上記統計によると、2020年4月1日時点の総人口は1億2596万人とのことでした。

1990年から現在までの過去データを、Excelでグラフにしてみると、以下のような感じです。

1-1a総人口推移

日本の人口が減少に転じた、というニュースをどこかで聞いた記憶がありましたが、やっぱりデータで見ると減ってますね。(グラフにすると2000年代後半がピークのようです。)


次に、総人口のうち、「労働力(働き手)」に該当する部分にフォーカスしていきます。

まずは定義から整理します。

※労働力人口と非労働力人口
①総人口のうち、”15歳以上(中学卒業以降)”にフォーカス
 ※65歳以上の高齢者も含む
↓↓
②15歳以上の人口を以下の2つに分ける
 ★b労働力人口:働く人(学生含む)+失業中の人(働く意思あり)
 ★e非労働力人口:働いておらず、且つ働く意思がない人(※)
  ※事情があって働きたくても働けない方も含む
↓↓
③今回は主に「労働力人口」を見る
 ★働く人→c就業者数
 ★失業中の人→d完全失業者数

これらの数字から、15歳以上で日本に住む人の中で、「働く意思があり、実際に働いている人」がどの程度存在し、どのような状況になっているか?について、多面的に読み取ることができます。
(なお、非労働力人口の中にも、潜在的に就職を希望している人が存在しているため、数字自体は取り上げます。)
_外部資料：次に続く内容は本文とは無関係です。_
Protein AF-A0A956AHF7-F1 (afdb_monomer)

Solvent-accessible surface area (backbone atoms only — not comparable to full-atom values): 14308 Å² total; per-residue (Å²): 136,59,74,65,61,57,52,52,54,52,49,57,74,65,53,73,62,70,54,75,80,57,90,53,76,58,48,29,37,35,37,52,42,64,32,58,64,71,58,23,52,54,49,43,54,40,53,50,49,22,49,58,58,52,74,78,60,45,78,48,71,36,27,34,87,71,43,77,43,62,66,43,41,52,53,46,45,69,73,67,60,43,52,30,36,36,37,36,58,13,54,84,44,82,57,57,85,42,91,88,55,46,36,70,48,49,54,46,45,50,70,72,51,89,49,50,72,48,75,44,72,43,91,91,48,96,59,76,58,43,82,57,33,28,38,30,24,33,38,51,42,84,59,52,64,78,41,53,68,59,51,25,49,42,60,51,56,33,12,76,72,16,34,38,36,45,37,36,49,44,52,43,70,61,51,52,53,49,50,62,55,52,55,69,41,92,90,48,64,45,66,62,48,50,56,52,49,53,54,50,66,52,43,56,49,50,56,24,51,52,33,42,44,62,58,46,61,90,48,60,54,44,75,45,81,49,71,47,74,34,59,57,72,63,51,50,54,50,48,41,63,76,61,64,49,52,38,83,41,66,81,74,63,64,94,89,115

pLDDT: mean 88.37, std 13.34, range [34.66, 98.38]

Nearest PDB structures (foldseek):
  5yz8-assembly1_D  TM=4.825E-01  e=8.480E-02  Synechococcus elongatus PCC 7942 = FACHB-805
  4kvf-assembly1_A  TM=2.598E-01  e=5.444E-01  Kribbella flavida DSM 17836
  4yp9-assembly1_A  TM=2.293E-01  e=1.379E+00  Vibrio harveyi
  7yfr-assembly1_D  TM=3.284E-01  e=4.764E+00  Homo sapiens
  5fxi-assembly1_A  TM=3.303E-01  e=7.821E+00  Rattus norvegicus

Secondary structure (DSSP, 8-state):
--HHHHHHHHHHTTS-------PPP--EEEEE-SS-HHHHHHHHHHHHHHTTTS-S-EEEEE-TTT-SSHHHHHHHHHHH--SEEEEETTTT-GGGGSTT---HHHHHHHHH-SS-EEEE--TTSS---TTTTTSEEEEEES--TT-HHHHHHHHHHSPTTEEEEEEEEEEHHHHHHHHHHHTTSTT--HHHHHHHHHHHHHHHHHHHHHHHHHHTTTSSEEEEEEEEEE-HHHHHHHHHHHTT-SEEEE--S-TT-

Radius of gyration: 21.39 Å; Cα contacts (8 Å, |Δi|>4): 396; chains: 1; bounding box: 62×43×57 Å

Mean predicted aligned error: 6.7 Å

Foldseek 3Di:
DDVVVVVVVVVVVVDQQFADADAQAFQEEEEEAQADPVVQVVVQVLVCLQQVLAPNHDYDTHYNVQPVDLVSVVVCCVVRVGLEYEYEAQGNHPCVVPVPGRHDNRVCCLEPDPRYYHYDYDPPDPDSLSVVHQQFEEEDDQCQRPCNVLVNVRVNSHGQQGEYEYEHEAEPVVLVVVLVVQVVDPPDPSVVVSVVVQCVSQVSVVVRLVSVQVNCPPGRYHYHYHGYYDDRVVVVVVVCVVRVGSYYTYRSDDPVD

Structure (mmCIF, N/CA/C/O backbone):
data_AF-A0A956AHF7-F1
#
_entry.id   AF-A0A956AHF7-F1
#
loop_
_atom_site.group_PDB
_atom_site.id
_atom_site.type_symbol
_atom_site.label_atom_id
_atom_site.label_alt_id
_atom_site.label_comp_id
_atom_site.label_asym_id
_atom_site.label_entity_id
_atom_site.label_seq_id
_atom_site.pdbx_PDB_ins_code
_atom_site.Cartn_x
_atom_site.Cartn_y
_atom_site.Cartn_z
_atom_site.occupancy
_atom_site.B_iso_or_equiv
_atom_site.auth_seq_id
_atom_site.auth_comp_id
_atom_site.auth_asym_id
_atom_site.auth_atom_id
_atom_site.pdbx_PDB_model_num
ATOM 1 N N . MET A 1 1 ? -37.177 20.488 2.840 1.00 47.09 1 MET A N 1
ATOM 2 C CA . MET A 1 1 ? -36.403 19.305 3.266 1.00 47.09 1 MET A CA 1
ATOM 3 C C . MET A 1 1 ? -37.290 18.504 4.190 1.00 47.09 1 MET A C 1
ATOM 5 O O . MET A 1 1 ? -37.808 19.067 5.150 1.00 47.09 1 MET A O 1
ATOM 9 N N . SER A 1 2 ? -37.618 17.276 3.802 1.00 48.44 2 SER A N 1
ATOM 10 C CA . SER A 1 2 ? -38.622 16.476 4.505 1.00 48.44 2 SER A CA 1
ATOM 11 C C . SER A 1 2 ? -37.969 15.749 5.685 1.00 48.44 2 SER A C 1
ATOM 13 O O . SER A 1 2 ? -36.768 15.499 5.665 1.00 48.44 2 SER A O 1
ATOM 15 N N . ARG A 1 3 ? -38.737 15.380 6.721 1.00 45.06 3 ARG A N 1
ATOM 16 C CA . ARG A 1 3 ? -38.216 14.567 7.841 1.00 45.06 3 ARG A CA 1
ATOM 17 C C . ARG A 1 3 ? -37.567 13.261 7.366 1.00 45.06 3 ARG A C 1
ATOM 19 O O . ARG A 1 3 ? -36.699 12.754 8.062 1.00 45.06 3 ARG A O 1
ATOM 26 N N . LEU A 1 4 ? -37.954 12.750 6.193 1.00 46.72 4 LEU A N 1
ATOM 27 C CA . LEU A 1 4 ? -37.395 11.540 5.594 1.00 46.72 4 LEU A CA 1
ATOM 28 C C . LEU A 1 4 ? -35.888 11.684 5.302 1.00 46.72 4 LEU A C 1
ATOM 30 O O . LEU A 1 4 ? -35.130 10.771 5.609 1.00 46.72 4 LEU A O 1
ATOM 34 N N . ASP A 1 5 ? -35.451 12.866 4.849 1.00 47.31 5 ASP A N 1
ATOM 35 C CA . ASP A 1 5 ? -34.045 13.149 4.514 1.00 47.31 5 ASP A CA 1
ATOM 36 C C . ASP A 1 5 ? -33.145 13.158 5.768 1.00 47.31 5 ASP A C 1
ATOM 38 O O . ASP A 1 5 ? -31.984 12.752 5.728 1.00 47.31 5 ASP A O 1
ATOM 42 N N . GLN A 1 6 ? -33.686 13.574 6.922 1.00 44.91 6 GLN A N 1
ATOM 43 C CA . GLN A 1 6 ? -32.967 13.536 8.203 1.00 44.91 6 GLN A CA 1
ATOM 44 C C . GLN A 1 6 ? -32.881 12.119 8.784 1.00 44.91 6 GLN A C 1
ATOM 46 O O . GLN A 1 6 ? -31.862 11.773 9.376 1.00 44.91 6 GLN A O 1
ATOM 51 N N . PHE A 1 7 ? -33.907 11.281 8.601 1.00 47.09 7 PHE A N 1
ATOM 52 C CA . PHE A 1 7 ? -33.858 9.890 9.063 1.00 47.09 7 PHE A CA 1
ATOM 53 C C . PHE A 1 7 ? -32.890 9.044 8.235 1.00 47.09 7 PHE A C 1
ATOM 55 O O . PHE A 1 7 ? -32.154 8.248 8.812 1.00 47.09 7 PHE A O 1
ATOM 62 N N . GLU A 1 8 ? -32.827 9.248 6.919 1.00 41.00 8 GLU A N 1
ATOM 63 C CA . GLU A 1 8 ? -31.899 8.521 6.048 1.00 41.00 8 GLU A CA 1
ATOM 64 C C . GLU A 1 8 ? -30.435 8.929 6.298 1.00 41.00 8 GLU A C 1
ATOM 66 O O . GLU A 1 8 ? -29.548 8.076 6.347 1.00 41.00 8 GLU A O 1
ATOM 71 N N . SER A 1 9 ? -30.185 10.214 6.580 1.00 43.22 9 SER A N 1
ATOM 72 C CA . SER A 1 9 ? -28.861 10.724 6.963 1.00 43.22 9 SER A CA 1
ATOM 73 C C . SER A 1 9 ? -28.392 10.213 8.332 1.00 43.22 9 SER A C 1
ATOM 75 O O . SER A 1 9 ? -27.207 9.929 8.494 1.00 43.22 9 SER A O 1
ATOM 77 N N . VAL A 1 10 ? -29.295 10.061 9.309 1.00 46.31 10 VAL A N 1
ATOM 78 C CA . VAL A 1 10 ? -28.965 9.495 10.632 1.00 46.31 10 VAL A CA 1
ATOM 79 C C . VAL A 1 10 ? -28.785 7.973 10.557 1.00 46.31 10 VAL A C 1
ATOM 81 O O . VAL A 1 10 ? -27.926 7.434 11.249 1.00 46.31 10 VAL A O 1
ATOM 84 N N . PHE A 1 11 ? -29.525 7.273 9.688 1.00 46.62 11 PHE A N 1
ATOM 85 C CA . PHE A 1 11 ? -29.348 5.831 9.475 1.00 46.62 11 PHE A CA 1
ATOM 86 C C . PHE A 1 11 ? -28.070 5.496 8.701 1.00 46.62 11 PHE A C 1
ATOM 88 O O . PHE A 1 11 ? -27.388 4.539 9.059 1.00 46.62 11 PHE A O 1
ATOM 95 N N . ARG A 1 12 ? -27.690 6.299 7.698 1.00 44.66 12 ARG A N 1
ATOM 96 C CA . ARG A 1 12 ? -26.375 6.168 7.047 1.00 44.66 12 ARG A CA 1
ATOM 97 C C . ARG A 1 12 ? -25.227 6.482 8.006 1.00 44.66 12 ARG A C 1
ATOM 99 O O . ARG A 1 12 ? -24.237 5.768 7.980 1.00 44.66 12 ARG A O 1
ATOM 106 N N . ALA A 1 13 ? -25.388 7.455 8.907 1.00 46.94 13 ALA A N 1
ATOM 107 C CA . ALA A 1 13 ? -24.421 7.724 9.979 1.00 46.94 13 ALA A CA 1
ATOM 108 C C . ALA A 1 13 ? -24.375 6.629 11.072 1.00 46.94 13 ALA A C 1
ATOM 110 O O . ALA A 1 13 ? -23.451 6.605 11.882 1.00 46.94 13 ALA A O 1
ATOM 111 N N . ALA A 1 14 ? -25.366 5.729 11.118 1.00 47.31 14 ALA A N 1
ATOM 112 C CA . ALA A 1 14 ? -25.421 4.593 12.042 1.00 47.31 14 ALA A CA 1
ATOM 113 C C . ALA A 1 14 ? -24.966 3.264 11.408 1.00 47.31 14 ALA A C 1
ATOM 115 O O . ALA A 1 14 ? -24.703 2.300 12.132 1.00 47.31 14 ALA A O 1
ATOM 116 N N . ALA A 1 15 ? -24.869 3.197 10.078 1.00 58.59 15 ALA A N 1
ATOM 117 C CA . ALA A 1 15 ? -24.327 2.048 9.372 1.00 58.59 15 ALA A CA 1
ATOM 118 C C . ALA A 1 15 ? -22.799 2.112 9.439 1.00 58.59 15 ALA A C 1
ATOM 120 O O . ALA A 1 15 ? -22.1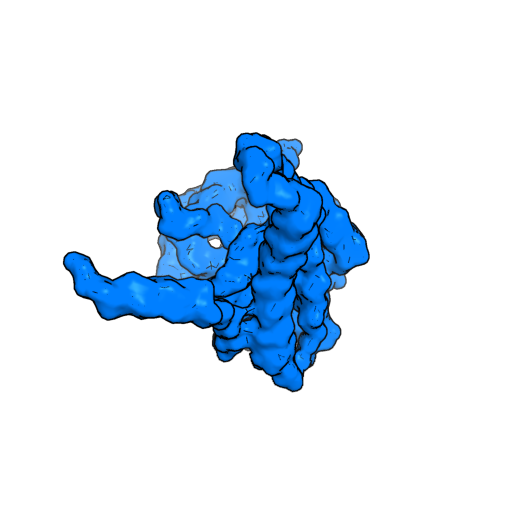69 2.903 8.743 1.00 58.59 15 ALA A O 1
ATOM 121 N N . LYS A 1 16 ? -22.203 1.284 10.303 1.00 70.12 16 LYS A N 1
ATOM 122 C CA . LYS A 1 16 ? -20.748 1.116 10.325 1.00 70.12 16 LYS A CA 1
ATOM 123 C C . LYS A 1 16 ? -20.295 0.643 8.941 1.00 70.12 16 LYS A C 1
ATOM 125 O O . LYS A 1 16 ? -20.904 -0.303 8.432 1.00 70.12 16 LYS A O 1
ATOM 130 N N . PRO A 1 17 ? -19.267 1.255 8.335 1.00 79.75 17 PRO A N 1
ATOM 131 C CA . PRO A 1 17 ? -18.700 0.725 7.107 1.00 79.75 17 PRO A CA 1
ATOM 132 C C . PRO A 1 17 ? -18.228 -0.707 7.374 1.00 79.75 17 PRO A C 1
ATOM 134 O O . PRO A 1 17 ? -17.540 -0.975 8.357 1.00 79.75 17 PRO A O 1
ATOM 137 N N . VAL A 1 18 ? -18.656 -1.638 6.526 1.00 85.38 18 VAL A N 1
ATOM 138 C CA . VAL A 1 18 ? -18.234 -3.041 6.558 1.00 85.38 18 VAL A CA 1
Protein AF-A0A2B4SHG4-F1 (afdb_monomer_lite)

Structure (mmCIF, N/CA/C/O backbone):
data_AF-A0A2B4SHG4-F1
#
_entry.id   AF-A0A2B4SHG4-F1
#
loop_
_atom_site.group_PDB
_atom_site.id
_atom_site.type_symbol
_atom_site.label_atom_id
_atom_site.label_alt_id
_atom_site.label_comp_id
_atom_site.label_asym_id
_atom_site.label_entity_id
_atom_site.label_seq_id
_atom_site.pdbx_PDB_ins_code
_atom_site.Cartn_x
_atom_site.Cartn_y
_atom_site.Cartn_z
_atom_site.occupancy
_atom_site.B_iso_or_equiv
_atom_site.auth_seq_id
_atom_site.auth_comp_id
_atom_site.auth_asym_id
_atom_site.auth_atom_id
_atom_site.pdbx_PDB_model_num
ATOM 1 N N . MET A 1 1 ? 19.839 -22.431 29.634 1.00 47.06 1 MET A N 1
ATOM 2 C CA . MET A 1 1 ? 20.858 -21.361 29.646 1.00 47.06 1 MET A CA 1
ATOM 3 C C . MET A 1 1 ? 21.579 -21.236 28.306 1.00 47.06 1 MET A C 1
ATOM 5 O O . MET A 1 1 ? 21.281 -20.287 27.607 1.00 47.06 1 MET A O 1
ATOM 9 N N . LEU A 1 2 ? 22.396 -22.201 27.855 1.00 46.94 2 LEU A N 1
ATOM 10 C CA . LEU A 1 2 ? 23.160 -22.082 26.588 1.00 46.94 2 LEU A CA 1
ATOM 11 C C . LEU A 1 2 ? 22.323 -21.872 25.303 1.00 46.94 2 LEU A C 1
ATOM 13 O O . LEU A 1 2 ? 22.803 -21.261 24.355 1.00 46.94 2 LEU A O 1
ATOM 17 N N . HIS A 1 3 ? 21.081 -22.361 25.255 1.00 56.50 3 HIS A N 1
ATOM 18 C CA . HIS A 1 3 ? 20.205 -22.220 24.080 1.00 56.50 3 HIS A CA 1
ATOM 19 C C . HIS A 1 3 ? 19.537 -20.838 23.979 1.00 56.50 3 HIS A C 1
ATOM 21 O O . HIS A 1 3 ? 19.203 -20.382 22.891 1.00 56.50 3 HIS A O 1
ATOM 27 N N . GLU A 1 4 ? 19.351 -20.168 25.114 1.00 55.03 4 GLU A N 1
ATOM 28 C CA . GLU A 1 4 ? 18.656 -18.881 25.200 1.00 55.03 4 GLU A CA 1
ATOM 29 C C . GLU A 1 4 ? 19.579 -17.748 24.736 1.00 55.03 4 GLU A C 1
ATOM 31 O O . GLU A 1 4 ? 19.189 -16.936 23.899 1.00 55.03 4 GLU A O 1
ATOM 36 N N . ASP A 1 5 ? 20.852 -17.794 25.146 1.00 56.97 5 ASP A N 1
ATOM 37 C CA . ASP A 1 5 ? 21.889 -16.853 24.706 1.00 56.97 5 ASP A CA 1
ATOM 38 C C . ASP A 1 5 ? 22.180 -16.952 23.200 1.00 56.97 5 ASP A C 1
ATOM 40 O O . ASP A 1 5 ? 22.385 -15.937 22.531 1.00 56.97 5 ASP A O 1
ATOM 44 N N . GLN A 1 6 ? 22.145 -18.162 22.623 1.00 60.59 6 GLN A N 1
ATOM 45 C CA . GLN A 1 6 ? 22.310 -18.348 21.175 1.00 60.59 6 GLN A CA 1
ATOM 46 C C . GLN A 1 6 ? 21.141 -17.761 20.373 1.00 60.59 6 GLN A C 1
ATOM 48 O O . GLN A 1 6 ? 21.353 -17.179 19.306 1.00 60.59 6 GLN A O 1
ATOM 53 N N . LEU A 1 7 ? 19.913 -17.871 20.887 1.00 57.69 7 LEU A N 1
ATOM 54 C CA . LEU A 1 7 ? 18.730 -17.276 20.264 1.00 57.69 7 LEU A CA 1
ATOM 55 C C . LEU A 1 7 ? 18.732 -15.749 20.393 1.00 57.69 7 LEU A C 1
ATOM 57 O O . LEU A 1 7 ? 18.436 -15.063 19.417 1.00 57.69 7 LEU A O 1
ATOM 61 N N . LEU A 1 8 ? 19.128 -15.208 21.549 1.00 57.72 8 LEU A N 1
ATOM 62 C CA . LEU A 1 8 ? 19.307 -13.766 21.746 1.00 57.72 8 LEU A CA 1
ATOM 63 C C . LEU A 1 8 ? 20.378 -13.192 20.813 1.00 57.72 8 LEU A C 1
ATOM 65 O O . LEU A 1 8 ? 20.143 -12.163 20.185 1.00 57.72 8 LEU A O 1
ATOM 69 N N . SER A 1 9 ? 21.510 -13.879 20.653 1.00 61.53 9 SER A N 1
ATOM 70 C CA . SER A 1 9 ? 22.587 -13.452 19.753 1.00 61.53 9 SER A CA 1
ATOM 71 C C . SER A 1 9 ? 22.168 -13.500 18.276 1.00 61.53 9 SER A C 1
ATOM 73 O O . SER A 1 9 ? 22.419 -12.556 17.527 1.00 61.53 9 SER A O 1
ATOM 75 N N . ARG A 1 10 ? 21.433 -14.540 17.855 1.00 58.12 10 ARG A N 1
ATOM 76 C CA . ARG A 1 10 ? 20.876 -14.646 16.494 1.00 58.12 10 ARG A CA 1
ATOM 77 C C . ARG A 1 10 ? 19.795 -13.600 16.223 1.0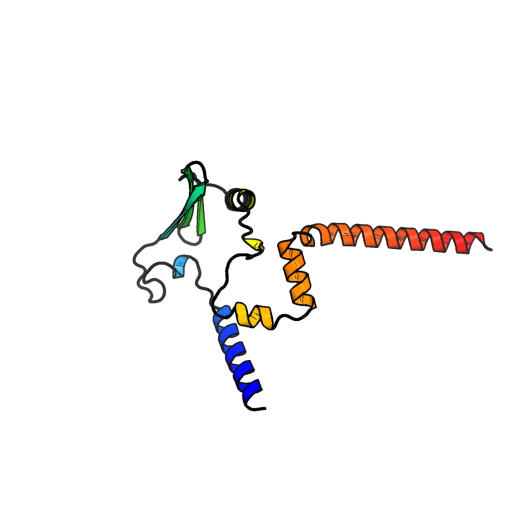0 58.12 10 ARG A C 1
ATOM 79 O O . ARG A 1 10 ? 19.794 -13.002 15.151 1.00 58.12 10 ARG A O 1
ATOM 86 N N . ASN A 1 11 ? 18.916 -13.334 17.185 1.00 56.22 11 ASN A N 1
ATOM 87 C CA . ASN A 1 11 ? 17.912 -12.276 17.071 1.00 56.22 11 ASN A CA 1
ATOM 88 C C . ASN A 1 11 ? 18.558 -10.886 17.048 1.00 56.22 11 ASN A C 1
ATOM 90 O O . ASN A 1 11 ? 18.152 -10.050 16.247 1.00 56.22 11 ASN A O 1
ATOM 94 N N . ALA A 1 12 ? 19.606 -10.648 17.842 1.00 54.81 12 ALA A N 1
ATOM 95 C CA . ALA A 1 12 ? 20.392 -9.418 17.779 1.00 54.81 12 ALA A CA 1
ATOM 96 C C . ALA A 1 12 ? 21.054 -9.238 16.403 1.00 54.81 12 ALA A C 1
ATOM 98 O O . ALA A 1 12 ? 20.971 -8.156 15.832 1.00 54.81 12 ALA A O 1
ATOM 99 N N . TYR A 1 13 ? 21.616 -10.304 15.822 1.00 53.72 13 TYR A N 1
ATOM 100 C CA . TYR A 1 13 ? 22.225 -10.285 14.486 1.00 53.72 13 TYR A CA 1
ATOM 101 C C . TYR A 1 13 ? 21.201 -10.044 13.361 1.00 53.72 13 TYR A C 1
ATOM 103 O O . TYR A 1 13 ? 21.466 -9.323 12.399 1.00 53.72 13 TYR A O 1
ATOM 111 N N . LEU A 1 14 ? 20.001 -10.620 13.475 1.00 53.31 14 LEU A N 1
ATOM 112 C CA . LEU A 1 14 ? 18.900 -10.376 12.539 1.00 53.31 14 LEU A CA 1
ATOM 113 C C . LEU A 1 14 ? 18.361 -8.943 12.662 1.00 53.31 14 LEU A C 1
ATOM 115 O O . LEU A 1 14 ? 18.113 -8.300 11.645 1.00 53.31 14 LEU A O 1
ATOM 119 N N . ASN A 1 15 ? 18.256 -8.416 13.884 1.00 51.16 15 ASN A N 1
ATOM 120 C CA . ASN A 1 15 ? 17.832 -7.039 14.137 1.00 51.16 15 ASN A CA 1
ATOM 121 C C . ASN A 1 15 ? 18.861 -6.009 13.648 1.00 51.16 15 ASN A C 1
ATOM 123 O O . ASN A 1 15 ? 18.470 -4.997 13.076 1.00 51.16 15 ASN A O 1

では、グラフで各項目の数字とその推移を見てみましょう。

1-1b労働力人口推移

1-1c就業者数推移

1-1d失業者人口推移

1-1e非労働力人口推移

これだけだと、ただの数字の羅列ですから、「ふーん。」という感じですよね。

上記のデータから見えてくる傾向としては、ざっと以下という感じでしょうか。

◇日本の人口は2010年頃から減少傾向
◇労働者人口と就業者数は2010年頃から増加傾向
◇非労働者人口は2010年頃から減っている(主婦や高齢者が働き手に)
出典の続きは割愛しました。